#### RECORDS PROVIDED
○ ○ ○ ○

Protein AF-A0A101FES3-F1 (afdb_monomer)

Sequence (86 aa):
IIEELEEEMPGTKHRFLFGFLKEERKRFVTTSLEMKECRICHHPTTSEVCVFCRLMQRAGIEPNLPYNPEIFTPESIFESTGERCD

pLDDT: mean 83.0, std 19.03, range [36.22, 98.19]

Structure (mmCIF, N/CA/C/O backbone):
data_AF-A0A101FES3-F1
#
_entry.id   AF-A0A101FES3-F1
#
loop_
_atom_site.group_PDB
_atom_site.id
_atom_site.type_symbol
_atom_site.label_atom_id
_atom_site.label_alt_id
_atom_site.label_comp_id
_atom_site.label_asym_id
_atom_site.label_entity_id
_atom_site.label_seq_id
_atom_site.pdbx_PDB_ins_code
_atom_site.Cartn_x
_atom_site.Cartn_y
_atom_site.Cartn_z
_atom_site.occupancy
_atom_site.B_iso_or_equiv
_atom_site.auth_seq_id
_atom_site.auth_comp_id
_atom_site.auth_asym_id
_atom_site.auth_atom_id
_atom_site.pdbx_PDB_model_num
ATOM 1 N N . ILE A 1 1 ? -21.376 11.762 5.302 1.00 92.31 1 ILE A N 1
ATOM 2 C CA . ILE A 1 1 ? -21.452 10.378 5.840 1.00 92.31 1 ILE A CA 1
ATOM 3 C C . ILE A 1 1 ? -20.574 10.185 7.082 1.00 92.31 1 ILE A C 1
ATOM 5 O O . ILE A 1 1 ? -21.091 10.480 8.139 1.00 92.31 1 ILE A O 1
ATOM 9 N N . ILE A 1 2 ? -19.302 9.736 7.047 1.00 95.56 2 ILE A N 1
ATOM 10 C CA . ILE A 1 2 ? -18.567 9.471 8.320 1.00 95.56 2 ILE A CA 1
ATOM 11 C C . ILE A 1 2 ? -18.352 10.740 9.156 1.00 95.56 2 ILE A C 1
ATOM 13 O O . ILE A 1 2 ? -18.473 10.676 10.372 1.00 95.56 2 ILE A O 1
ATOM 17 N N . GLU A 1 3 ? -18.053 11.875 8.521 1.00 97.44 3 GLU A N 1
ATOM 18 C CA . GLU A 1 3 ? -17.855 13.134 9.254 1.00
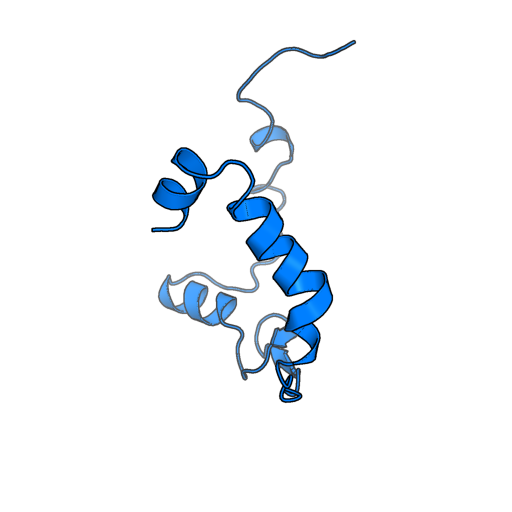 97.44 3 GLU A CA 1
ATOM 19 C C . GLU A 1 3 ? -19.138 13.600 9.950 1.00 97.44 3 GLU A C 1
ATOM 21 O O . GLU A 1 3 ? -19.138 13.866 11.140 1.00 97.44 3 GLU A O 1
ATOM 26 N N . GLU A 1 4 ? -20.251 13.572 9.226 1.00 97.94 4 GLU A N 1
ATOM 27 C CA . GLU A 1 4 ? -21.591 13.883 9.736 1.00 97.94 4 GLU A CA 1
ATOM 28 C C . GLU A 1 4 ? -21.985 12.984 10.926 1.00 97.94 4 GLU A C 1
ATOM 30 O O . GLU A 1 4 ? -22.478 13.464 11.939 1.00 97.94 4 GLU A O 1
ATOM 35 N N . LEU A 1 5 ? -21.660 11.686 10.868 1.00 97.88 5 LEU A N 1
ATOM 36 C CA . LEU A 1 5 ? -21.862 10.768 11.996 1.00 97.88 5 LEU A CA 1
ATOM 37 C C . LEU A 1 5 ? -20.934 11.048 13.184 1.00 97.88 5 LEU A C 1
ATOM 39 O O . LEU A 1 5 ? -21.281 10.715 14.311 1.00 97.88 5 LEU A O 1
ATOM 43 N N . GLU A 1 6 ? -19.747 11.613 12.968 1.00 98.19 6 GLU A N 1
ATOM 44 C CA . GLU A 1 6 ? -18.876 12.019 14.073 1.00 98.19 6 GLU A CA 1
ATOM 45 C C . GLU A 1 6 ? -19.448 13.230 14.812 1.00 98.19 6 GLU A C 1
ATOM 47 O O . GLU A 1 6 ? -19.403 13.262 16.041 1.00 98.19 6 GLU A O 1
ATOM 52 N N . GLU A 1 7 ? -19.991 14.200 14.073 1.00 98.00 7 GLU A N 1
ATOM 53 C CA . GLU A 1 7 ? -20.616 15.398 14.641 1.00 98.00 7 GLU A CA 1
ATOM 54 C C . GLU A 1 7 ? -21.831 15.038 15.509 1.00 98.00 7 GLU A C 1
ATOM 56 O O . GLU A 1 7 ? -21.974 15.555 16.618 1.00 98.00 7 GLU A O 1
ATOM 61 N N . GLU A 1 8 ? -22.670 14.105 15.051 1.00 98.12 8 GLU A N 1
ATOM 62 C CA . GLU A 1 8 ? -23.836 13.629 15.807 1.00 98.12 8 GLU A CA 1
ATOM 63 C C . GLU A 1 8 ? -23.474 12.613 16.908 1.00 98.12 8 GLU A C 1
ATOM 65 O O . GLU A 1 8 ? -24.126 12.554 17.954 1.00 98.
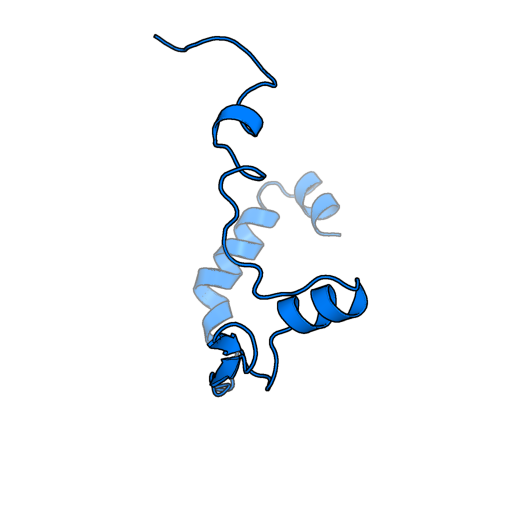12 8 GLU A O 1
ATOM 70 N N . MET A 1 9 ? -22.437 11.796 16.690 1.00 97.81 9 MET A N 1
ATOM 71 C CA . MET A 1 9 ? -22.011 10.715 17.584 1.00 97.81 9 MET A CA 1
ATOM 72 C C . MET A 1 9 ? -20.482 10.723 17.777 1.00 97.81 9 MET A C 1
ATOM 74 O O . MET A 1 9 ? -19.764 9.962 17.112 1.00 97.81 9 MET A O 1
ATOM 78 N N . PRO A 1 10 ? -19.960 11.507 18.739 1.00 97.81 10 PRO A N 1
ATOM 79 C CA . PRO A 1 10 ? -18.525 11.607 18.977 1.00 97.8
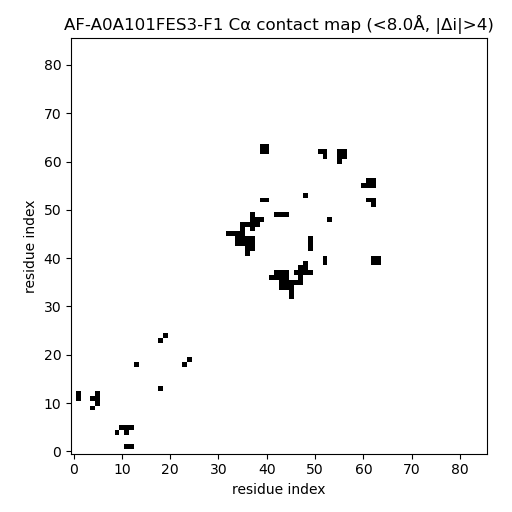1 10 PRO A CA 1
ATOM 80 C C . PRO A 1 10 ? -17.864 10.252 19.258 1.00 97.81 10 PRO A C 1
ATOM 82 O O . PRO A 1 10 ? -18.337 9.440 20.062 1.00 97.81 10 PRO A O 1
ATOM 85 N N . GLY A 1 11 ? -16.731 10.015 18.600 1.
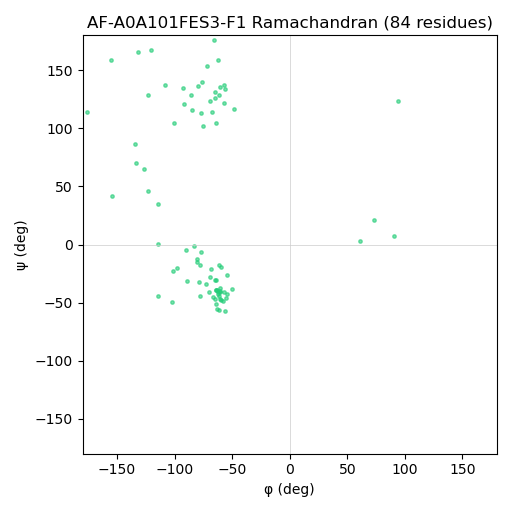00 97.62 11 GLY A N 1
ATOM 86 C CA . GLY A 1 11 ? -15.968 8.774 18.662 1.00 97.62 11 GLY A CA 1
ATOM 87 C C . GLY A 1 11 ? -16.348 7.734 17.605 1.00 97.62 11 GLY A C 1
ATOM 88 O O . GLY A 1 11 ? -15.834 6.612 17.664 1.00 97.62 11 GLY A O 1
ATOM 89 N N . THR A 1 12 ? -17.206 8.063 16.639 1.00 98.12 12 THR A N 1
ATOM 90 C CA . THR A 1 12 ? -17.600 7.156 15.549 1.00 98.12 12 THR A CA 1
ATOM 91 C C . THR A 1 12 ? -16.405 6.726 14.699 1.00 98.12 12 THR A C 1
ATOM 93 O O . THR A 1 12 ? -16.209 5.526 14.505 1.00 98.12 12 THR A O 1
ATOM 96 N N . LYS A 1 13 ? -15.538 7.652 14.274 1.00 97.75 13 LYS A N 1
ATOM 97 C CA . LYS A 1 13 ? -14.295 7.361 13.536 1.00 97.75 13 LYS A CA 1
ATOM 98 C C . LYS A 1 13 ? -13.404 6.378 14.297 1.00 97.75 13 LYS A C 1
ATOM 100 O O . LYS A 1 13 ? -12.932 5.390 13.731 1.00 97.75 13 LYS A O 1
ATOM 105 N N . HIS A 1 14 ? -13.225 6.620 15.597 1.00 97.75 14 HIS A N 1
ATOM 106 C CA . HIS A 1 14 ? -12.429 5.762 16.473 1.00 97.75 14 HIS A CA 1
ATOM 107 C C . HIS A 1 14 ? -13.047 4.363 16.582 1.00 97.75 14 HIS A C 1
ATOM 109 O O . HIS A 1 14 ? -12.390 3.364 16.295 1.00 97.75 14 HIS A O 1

○ ○ ○ ○

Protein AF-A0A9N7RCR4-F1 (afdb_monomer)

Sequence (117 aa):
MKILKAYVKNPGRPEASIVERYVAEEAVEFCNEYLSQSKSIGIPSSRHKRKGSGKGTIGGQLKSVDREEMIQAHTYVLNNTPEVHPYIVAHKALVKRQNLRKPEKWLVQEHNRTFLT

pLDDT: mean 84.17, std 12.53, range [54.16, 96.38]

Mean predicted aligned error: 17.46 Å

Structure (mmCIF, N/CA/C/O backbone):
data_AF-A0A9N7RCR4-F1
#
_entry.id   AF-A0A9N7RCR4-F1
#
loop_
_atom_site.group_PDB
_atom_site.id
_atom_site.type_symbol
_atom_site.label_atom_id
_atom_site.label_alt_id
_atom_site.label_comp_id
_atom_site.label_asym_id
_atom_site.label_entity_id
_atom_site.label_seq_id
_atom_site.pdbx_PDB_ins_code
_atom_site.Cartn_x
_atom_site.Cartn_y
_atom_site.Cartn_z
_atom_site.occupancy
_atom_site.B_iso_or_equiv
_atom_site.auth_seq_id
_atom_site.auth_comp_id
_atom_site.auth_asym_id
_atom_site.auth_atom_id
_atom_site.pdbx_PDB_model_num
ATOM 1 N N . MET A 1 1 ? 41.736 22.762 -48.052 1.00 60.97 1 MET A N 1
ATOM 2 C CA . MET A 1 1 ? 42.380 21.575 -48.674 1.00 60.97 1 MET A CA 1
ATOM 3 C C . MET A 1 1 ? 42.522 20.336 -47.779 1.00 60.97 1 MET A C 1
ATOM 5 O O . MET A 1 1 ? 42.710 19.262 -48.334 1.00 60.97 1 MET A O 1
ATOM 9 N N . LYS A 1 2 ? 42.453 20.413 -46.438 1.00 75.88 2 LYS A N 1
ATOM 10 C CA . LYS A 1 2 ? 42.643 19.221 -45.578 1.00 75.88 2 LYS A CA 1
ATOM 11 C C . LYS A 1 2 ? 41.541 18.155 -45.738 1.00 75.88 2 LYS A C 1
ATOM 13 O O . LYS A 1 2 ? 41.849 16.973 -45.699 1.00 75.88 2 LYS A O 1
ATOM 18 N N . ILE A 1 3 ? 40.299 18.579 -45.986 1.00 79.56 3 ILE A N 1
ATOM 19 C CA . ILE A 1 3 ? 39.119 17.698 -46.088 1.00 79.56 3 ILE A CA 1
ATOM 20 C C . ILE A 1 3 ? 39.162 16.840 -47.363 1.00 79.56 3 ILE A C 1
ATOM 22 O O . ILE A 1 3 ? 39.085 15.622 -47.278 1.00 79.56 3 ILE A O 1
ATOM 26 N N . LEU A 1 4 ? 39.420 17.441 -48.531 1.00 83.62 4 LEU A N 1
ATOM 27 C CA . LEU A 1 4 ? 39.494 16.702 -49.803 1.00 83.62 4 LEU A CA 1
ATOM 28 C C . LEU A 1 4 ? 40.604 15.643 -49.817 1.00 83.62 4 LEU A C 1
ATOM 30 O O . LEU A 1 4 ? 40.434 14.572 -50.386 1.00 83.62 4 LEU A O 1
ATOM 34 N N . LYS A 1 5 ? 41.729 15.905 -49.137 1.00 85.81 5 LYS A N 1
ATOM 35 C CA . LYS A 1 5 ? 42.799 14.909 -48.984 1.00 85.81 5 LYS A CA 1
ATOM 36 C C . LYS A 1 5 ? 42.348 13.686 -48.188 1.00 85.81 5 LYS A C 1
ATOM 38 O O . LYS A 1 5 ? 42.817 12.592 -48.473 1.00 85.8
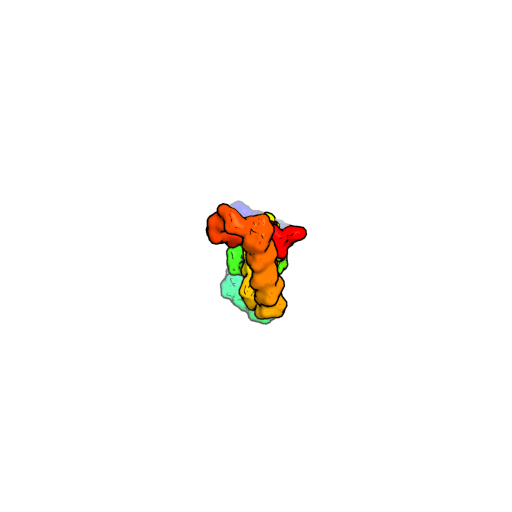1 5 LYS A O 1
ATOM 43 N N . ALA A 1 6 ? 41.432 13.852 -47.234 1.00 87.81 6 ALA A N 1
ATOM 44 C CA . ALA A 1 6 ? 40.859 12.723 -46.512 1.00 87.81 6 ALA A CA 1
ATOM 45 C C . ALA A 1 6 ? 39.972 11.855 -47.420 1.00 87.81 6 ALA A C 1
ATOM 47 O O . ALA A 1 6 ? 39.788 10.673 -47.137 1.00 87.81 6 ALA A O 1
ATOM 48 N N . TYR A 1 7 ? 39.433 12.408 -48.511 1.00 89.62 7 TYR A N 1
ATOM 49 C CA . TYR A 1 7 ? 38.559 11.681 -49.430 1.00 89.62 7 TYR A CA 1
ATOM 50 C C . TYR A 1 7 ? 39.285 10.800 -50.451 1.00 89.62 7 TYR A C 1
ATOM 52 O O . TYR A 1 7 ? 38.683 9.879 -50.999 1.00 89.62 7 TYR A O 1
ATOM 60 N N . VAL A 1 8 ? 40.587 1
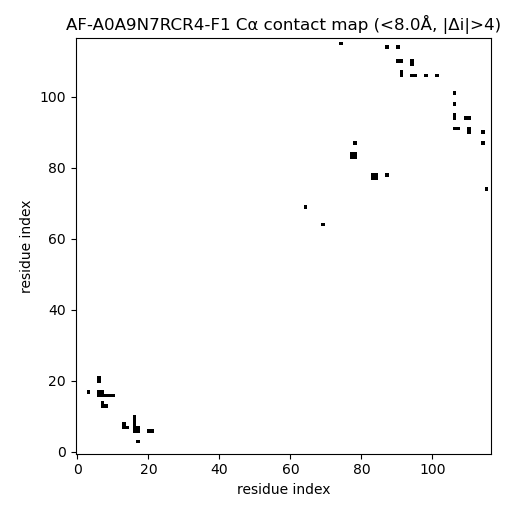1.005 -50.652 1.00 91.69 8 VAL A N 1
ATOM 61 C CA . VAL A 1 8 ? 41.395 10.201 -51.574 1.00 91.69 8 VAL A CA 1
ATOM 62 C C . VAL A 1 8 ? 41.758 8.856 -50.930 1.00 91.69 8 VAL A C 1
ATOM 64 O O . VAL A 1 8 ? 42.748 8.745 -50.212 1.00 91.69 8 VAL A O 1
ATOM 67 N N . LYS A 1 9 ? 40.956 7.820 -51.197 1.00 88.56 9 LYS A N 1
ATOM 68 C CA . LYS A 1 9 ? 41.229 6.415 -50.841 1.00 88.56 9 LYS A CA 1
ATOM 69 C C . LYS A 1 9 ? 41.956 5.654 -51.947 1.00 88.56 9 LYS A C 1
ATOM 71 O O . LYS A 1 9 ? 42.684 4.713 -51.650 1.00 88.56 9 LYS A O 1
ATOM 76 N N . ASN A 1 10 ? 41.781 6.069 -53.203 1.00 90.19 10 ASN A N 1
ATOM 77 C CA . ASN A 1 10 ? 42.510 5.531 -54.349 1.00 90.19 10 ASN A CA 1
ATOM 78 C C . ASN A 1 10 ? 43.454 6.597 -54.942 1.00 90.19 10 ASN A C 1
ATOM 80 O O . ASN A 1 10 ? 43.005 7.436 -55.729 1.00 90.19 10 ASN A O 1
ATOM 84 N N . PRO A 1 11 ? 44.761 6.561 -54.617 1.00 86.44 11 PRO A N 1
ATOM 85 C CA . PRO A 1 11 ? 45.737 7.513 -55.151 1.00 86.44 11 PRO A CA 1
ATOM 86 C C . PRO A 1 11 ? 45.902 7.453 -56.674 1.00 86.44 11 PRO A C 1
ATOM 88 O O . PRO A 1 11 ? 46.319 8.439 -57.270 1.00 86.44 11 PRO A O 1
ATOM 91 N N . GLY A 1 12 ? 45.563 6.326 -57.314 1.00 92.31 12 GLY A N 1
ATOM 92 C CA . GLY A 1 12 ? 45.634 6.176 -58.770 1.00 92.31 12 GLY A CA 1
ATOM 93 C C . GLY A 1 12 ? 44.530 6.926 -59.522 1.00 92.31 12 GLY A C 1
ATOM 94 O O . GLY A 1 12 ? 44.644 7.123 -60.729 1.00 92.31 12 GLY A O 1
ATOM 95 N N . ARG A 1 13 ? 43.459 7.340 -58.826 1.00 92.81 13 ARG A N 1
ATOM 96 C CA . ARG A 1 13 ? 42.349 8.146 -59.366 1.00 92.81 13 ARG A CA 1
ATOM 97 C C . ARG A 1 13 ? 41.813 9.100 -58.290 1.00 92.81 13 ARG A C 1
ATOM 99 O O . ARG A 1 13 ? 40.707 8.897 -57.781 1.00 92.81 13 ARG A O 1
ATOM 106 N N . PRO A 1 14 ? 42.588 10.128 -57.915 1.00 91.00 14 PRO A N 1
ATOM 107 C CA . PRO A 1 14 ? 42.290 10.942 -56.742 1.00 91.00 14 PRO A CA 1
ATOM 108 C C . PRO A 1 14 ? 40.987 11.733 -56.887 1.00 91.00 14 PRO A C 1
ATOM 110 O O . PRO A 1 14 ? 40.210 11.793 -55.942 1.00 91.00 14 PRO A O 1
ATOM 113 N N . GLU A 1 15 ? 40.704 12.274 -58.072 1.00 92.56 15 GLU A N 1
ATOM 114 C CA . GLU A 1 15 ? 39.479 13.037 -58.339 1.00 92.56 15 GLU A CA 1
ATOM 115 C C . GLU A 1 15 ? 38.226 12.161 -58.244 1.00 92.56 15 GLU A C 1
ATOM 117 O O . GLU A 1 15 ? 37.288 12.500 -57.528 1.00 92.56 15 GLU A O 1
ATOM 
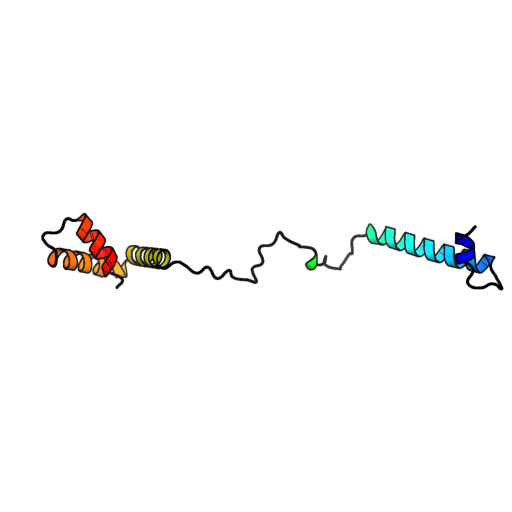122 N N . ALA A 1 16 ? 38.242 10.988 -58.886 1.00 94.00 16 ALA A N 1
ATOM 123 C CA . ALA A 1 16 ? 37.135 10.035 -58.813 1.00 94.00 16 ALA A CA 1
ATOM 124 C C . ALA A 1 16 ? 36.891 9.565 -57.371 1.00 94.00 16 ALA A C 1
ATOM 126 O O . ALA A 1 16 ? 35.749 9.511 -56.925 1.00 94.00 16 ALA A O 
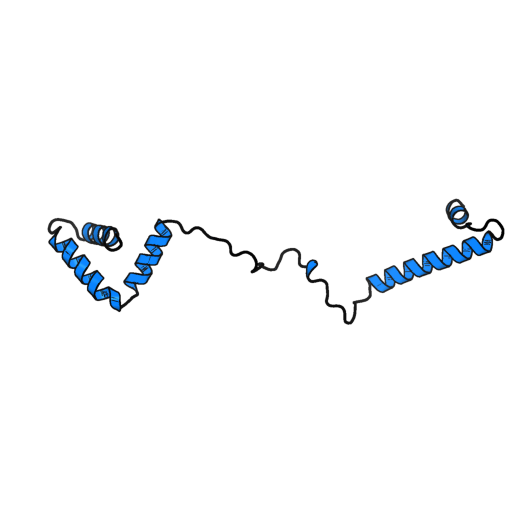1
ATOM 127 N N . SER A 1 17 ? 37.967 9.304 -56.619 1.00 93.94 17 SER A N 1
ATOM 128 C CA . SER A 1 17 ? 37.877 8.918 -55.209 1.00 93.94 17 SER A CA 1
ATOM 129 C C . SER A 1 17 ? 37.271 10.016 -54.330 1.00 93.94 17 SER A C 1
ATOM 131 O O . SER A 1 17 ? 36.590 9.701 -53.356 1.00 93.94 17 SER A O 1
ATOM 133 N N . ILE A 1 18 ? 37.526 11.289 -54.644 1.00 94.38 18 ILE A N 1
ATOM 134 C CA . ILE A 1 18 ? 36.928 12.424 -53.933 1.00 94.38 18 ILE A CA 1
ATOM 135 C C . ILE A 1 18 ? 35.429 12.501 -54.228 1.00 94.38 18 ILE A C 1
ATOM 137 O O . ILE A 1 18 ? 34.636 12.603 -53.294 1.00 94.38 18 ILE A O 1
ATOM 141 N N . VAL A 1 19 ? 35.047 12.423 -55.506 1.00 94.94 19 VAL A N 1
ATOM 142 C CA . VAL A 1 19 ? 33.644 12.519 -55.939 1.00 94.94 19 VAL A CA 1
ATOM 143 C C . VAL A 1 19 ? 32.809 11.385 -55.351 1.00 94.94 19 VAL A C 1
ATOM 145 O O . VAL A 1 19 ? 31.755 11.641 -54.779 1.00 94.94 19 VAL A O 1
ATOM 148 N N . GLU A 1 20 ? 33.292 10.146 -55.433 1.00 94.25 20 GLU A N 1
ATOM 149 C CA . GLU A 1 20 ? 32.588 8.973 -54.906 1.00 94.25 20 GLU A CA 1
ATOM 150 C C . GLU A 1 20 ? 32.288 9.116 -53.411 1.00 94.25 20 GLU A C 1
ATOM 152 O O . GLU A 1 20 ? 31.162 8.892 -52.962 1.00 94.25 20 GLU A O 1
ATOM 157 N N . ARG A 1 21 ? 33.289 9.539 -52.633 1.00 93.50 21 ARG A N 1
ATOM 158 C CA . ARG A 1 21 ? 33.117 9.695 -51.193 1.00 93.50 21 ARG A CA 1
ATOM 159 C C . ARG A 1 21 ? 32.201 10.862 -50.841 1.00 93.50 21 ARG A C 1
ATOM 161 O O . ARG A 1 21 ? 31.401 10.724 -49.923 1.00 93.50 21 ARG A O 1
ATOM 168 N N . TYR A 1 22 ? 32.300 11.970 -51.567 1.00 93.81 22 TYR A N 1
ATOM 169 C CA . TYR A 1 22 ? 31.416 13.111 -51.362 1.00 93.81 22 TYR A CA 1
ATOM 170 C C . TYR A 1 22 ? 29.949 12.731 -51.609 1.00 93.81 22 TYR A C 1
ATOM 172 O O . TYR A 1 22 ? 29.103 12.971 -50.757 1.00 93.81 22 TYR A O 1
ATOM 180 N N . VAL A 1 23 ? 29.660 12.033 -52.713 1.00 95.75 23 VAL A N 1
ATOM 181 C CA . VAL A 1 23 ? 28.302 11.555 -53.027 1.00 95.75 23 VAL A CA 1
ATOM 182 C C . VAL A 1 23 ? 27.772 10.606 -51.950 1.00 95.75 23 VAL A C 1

○ ○ ○ ○

#### EXERCISE INSTRUCTIONS
Using the data above, repeat exactly the lines that begin at the line with "Protein AF-A0A101FES3-F1 (afdb_monomer)" and end at the line with "ATOM 13 O O . ILE", both ends included.

#### FINAL ANSWER
Protein AF-A0A101FES3-F1 (afdb_monomer)

Sequence (86 aa):
IIEELEEEMPGTKHRFLFGFLKEERKRFVTTSLEMKECRICHHPTTSEVCVFCRLMQRAGIEPNLPYNPEIFTPESIFESTGERCD

pLDDT: mean 83.0, std 19.03, range [36.22, 98.19]

Structure (mmCIF, N/CA/C/O backbone):
data_AF-A0A101FES3-F1
#
_entry.id   AF-A0A101FES3-F1
#
loop_
_atom_site.group_PDB
_atom_site.id
_atom_site.type_symbol
_atom_site.label_atom_id
_atom_site.label_alt_id
_atom_site.label_comp_id
_atom_site.label_asym_id
_atom_site.label_entity_id
_atom_site.label_seq_id
_atom_site.pdbx_PDB_ins_code
_atom_site.Cartn_x
_atom_site.Cartn_y
_atom_site.Cartn_z
_atom_site.occupancy
_atom_site.B_iso_or_equiv
_atom_site.auth_seq_id
_atom_site.auth_comp_id
_atom_site.auth_asym_id
_atom_site.auth_atom_id
_atom_site.pdbx_PDB_model_num
ATOM 1 N N . ILE A 1 1 ? -21.376 11.762 5.302 1.00 92.31 1 ILE A N 1
ATOM 2 C CA . ILE A 1 1 ? -21.452 10.378 5.840 1.00 92.31 1 ILE A CA 1
ATOM 3 C C . ILE A 1 1 ? -20.574 10.185 7.082 1.00 92.31 1 ILE A C 1
ATOM 5 O O . ILE A 1 1 ? -21.091 10.480 8.139 1.00 92.31 1 ILE A O 1
ATOM 9 N N . ILE A 1 2 ? -19.302 9.736 7.047 1.00 95.56 2 ILE A N 1
ATOM 10 C CA . ILE A 1 2 ? -18.567 9.471 8.320 1.00 95.56 2 ILE A CA 1
ATOM 11 C C . ILE A 1 2 ? -18.352 10.740 9.156 1.00 95.56 2 ILE A C 1
ATOM 13 O O . ILE A 1 2 ? -18.473 10.676 10.372 1.00 95.56 2 ILE A O 1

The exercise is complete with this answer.